Sparse optical flow can get confused by too fast movement (ie. too big distance between the locations of a tracked point between two consecutive frames), so it is typically advised not to have a too high skip value in the preprocessing stage for it to work properly. Dense optical flow on the other hand has issues with very slow movement, which sometimes gets below the threshold of what is considered 'a movement' resulting in a blinking video, where the more-or-less idle moments are rendered completely black. If your source video contains such moments, you can try setting skip_empty=True, which will discard all the (completely) black frames, eliminating the blinking.

For more information about flow.dense visit the documentation.

Dense Optical Flow Velocity

Kinematic complexity might be quantified as the number of alternations between movement accelerations and decelerations, a measure also referred to as motion smoothness (Balasubramanian et al., 2015). Using dense optical flow it is possible to compute the number of velocity peaks per meter (NoP) as an index of motion smoothness velocity. Moreover, velocity can be useful to calculate acceleration of motion as the rate of change of the velocity, as well as entropy of acceleration (also known as motion entropy).


Dense optical flow velocity

Finding precise angle of view to compute optical flow velocity can be calculated from the camera’s effective focal length. Here is more information on how to calculate it.

source_video = musicalgestures.MgVideo('/path/to/source/video.avi')
velocity = source_video.flow.dense(velocity=True) # dense optical flow velocity
# To get accurate velocity measurements 
# It is possible to enter distance (meters) to image (focal length) and angle of view (degrees)
velocity_per_meters = source_video.flow.dense(velocity=True, distance=3.5, angle_of_view=80) 

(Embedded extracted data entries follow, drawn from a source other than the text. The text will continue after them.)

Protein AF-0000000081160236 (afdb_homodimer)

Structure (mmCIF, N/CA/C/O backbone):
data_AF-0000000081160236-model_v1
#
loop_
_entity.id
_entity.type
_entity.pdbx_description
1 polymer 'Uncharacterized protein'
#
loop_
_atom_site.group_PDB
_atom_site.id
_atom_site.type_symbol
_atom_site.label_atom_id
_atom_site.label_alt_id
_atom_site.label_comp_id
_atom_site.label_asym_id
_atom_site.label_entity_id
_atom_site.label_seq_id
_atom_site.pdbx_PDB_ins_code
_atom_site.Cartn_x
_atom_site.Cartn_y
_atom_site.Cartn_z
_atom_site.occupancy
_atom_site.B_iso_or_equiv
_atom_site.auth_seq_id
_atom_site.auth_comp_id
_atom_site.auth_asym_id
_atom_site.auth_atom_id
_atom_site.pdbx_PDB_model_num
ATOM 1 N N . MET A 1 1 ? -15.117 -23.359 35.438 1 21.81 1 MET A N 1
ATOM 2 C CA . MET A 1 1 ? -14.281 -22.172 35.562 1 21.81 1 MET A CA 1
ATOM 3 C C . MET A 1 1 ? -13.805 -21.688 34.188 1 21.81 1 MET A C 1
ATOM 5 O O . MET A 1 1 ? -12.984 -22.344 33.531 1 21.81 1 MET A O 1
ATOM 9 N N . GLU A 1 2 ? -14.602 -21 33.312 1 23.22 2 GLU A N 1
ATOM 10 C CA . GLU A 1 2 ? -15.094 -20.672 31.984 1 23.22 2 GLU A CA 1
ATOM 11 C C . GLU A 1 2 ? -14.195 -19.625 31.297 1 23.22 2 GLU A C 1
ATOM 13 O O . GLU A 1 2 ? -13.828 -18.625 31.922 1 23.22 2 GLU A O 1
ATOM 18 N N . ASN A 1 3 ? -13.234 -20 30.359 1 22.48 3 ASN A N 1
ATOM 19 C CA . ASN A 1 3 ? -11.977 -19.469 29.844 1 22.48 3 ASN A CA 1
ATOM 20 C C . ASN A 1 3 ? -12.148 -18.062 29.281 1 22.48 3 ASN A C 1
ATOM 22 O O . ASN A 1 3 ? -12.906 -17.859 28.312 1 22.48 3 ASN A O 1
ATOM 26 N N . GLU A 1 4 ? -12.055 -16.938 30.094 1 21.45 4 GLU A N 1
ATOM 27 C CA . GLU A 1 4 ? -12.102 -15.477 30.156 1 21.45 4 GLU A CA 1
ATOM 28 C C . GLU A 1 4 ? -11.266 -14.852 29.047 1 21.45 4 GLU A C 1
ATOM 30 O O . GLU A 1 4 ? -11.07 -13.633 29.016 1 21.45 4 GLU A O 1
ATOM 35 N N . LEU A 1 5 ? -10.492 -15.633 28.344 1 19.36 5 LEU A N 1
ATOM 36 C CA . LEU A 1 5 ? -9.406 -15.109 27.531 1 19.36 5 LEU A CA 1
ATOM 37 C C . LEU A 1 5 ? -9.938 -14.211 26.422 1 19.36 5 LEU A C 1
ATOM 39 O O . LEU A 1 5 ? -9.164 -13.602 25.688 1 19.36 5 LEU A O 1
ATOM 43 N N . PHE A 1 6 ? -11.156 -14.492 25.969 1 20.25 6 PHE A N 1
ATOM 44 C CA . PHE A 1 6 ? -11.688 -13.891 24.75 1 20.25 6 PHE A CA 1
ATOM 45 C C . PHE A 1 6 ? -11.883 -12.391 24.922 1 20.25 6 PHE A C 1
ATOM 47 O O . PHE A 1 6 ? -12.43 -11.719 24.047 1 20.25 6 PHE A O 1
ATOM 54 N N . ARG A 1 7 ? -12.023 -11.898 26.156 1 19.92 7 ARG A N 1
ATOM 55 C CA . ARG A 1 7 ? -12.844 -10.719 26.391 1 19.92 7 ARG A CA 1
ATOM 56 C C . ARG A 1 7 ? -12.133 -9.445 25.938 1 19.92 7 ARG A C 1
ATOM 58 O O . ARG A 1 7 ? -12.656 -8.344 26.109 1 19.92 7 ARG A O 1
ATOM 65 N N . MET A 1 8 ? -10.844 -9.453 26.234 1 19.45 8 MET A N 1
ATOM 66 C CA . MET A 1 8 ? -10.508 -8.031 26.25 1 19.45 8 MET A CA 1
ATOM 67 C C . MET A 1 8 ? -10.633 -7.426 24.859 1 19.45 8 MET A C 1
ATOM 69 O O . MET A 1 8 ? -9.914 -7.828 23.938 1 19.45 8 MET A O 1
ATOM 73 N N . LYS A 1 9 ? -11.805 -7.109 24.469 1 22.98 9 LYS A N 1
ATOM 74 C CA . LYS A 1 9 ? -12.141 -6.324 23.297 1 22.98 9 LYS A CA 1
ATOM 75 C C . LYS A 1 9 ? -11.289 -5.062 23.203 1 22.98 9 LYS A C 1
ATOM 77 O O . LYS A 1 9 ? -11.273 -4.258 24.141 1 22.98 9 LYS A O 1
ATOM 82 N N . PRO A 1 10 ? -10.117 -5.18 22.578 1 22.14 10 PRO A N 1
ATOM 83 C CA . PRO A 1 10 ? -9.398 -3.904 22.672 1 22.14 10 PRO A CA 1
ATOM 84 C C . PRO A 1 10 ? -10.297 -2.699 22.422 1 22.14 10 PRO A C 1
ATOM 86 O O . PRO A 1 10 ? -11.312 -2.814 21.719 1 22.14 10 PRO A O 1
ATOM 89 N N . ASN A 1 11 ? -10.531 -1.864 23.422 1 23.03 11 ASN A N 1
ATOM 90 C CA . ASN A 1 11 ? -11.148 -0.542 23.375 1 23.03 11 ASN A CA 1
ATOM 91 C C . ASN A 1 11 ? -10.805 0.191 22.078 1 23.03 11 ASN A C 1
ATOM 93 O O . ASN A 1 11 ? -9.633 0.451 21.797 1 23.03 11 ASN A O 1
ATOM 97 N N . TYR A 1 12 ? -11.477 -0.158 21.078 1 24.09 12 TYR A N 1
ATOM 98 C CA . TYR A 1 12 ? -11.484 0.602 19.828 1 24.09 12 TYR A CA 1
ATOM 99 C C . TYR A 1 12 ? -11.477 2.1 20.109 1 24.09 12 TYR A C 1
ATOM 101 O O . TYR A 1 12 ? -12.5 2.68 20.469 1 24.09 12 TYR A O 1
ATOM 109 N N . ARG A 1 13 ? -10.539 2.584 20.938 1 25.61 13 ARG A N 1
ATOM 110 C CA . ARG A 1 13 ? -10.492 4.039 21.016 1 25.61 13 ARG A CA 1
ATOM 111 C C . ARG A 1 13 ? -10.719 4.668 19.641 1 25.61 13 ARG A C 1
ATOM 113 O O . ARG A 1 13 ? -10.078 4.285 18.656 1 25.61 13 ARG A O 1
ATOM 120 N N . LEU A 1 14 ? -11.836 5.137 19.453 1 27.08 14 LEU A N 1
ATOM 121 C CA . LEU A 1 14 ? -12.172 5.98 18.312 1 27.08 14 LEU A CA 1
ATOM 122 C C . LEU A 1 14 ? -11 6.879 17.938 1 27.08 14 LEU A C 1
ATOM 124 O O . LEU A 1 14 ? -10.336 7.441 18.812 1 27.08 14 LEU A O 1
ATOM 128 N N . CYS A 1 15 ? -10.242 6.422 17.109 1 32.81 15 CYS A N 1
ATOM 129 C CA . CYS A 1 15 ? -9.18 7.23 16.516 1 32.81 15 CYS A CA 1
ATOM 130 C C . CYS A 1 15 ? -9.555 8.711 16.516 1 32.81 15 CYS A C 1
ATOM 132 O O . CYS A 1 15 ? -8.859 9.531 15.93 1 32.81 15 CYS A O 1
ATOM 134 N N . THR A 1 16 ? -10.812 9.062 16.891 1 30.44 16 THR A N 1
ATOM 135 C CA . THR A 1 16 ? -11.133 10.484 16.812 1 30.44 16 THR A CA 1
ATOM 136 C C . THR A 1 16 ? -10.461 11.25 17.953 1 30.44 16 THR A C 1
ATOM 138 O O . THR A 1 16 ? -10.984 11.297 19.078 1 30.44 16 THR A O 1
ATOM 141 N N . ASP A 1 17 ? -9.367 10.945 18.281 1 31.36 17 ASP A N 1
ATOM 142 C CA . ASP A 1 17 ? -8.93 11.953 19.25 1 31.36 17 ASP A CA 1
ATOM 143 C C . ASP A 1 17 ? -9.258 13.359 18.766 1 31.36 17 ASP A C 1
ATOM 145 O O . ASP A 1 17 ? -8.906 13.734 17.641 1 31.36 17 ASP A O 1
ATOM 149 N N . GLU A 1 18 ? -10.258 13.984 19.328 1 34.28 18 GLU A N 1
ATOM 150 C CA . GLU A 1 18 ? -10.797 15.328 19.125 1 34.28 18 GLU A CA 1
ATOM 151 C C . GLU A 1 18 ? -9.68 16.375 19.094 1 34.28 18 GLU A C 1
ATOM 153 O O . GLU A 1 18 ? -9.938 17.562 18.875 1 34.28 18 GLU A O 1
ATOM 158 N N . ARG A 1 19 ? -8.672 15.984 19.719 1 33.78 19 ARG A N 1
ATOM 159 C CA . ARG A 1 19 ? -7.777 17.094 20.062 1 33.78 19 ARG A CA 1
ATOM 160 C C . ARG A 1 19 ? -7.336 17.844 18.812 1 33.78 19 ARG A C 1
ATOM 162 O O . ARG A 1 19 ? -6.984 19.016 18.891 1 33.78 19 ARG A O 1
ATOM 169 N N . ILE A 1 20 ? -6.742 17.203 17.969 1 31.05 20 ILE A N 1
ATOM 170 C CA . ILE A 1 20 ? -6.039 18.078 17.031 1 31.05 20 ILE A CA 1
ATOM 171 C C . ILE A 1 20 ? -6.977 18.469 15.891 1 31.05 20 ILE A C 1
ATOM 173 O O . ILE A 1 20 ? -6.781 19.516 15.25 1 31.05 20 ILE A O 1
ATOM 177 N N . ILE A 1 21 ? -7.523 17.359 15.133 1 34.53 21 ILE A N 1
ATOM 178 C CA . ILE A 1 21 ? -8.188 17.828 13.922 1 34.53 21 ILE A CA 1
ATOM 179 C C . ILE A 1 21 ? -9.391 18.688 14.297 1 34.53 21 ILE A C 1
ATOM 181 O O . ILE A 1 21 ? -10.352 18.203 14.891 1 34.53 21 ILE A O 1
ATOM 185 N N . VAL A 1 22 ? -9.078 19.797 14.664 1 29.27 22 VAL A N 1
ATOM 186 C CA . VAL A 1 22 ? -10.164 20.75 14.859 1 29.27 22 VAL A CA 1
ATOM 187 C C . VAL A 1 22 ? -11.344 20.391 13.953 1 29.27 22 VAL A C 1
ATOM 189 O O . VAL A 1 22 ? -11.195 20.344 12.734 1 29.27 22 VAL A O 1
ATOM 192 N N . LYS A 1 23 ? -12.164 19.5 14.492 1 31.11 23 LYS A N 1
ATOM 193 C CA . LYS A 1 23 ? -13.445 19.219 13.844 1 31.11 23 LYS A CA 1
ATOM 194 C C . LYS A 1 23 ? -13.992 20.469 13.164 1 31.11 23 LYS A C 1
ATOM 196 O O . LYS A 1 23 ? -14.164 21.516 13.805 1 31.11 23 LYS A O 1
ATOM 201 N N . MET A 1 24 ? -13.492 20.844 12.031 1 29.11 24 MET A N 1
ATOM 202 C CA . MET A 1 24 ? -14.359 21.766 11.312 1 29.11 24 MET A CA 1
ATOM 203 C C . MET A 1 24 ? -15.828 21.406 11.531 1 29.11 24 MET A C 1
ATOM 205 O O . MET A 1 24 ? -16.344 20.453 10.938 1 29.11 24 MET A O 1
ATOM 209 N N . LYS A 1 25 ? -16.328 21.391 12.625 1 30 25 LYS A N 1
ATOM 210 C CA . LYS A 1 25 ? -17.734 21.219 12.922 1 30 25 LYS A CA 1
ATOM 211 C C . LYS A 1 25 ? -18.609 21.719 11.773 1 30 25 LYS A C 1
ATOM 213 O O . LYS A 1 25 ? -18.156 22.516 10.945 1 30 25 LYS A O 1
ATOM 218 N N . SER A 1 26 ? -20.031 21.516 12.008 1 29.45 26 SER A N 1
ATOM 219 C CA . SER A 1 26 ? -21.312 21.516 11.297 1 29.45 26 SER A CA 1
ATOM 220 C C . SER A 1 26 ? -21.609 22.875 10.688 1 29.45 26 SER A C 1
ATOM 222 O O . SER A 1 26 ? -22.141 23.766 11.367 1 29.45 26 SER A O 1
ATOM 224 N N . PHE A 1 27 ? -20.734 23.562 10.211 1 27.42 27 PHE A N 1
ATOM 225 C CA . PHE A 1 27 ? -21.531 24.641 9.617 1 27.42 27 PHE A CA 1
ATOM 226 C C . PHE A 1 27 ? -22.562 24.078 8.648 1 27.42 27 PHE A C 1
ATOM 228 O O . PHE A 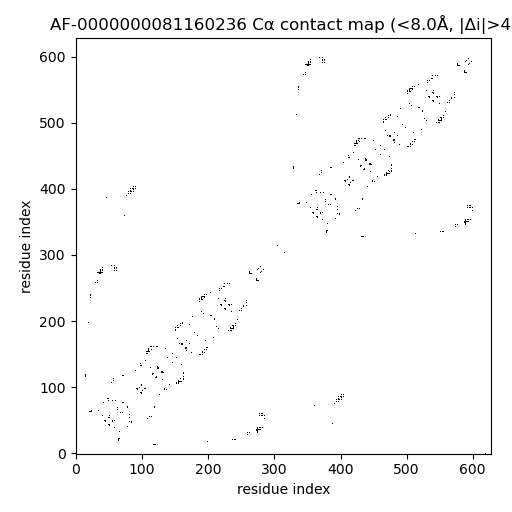1 27 ? -22.219 23.359 7.711 1 27.42 27 PHE A O 1
ATOM 235 N N . VAL A 1 28 ? -23.781 24 9.039 1 30.47 28 VAL A N 1
ATOM 236 C CA . VAL A 1 28 ? -25 23.562 8.359 1 30.47 28 VAL A CA 1
ATOM 237 C C . VAL A 1 28 ? -24.891 23.875 6.867 1 30.47 28 VAL A C 1
ATOM 239 O O . VAL A 1 28 ? -25.188 23.031 6.027 1 30.47 28 VAL A O 1
ATOM 242 N N . GLY A 1 29 ? -24.953 25.094 6.527 1 33.38 29 GLY A N 1
ATOM 243 C CA . GLY A 1 29 ? -25 25.469 5.121 1 33.38 29 GLY A CA 1
ATOM 244 C C . GLY A 1 29 ? -23.875 24.859 4.301 1 33.38 29 GLY A C 1
ATOM 245 O O . GLY A 1 29 ? -23.953 24.828 3.068 1 33.38 29 GLY A O 1
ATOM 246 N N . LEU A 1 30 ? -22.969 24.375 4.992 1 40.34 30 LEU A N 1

# Also possible to retrieve velocity arrays
xvel = velocity.data['xvel'] # velocity x-axis
yvel = velocity.data['yvel'] # velocity y-axis
# Or to plot the results
velocity.figure

For more information about velocity visit the documentation

Blur Faces

The blur_faces function is a useful tool to create an automatic anonymization of faces in videos. The included face detection system is based on CenterFace (code, paper), a deep neural network optimized for fast but reliable detection of human faces in photos. The network was trained on the WIDER FACE dataset, which contains annotated photos showing faces in a wide variety of scales, poses and occlusions.

Although the face detector is originally intended to be used for normal 2D images, blur_faces can also be used to detect faces in video data by analyzing each video frame independently. This works by first detecting all human faces in each video frame and then applying an anonymization filter (blurring, black rectangles or images) on each detected face region.

Credits: centerface.onnx (original) and centerface.py are based on github.com/Star-Clouds/centerface (revision 8c39a49), released under MIT license.


Blurring faces with a strong gaussian blurring filter type in ellipse mode.

To create them use the blur_faces method:

source_video = musicalgestures.MgVideo('/path/to/source/video.avi')
blur = source_video.blur_faces() # returns an MgVideo with anonymization of faces in videos
# view result
blur.show() # either like this
source_video.show(key='blur') # or like this (referenced from source MgVideo)

# possible to mask faces using an image
source_image = '/path/to/source/image.jpg'
source_video.blur_faces(mask='image', mask_image=source_image)

# possible to save the scaled coordinates of the face mask (time (ms), x1, y1, x2, y2) for each frame with their respective timestamps
blur = source_video.blur_faces(save_data=True, data_format='csv') # file formats available: csv, tsv and txt

For more information about blur_faces visit the documentation

Heatmap of face detection

Furthermore, it is also possible to use the blur_faces function for rendering heatmap of face detection. This is done by converting the centroid of each detected faces in each video frame and converting the data to a heatmap visualization. Moreover, smoothness and pixel resolution of the heatmap image can be adjusted with the parameters neighbours and resolution.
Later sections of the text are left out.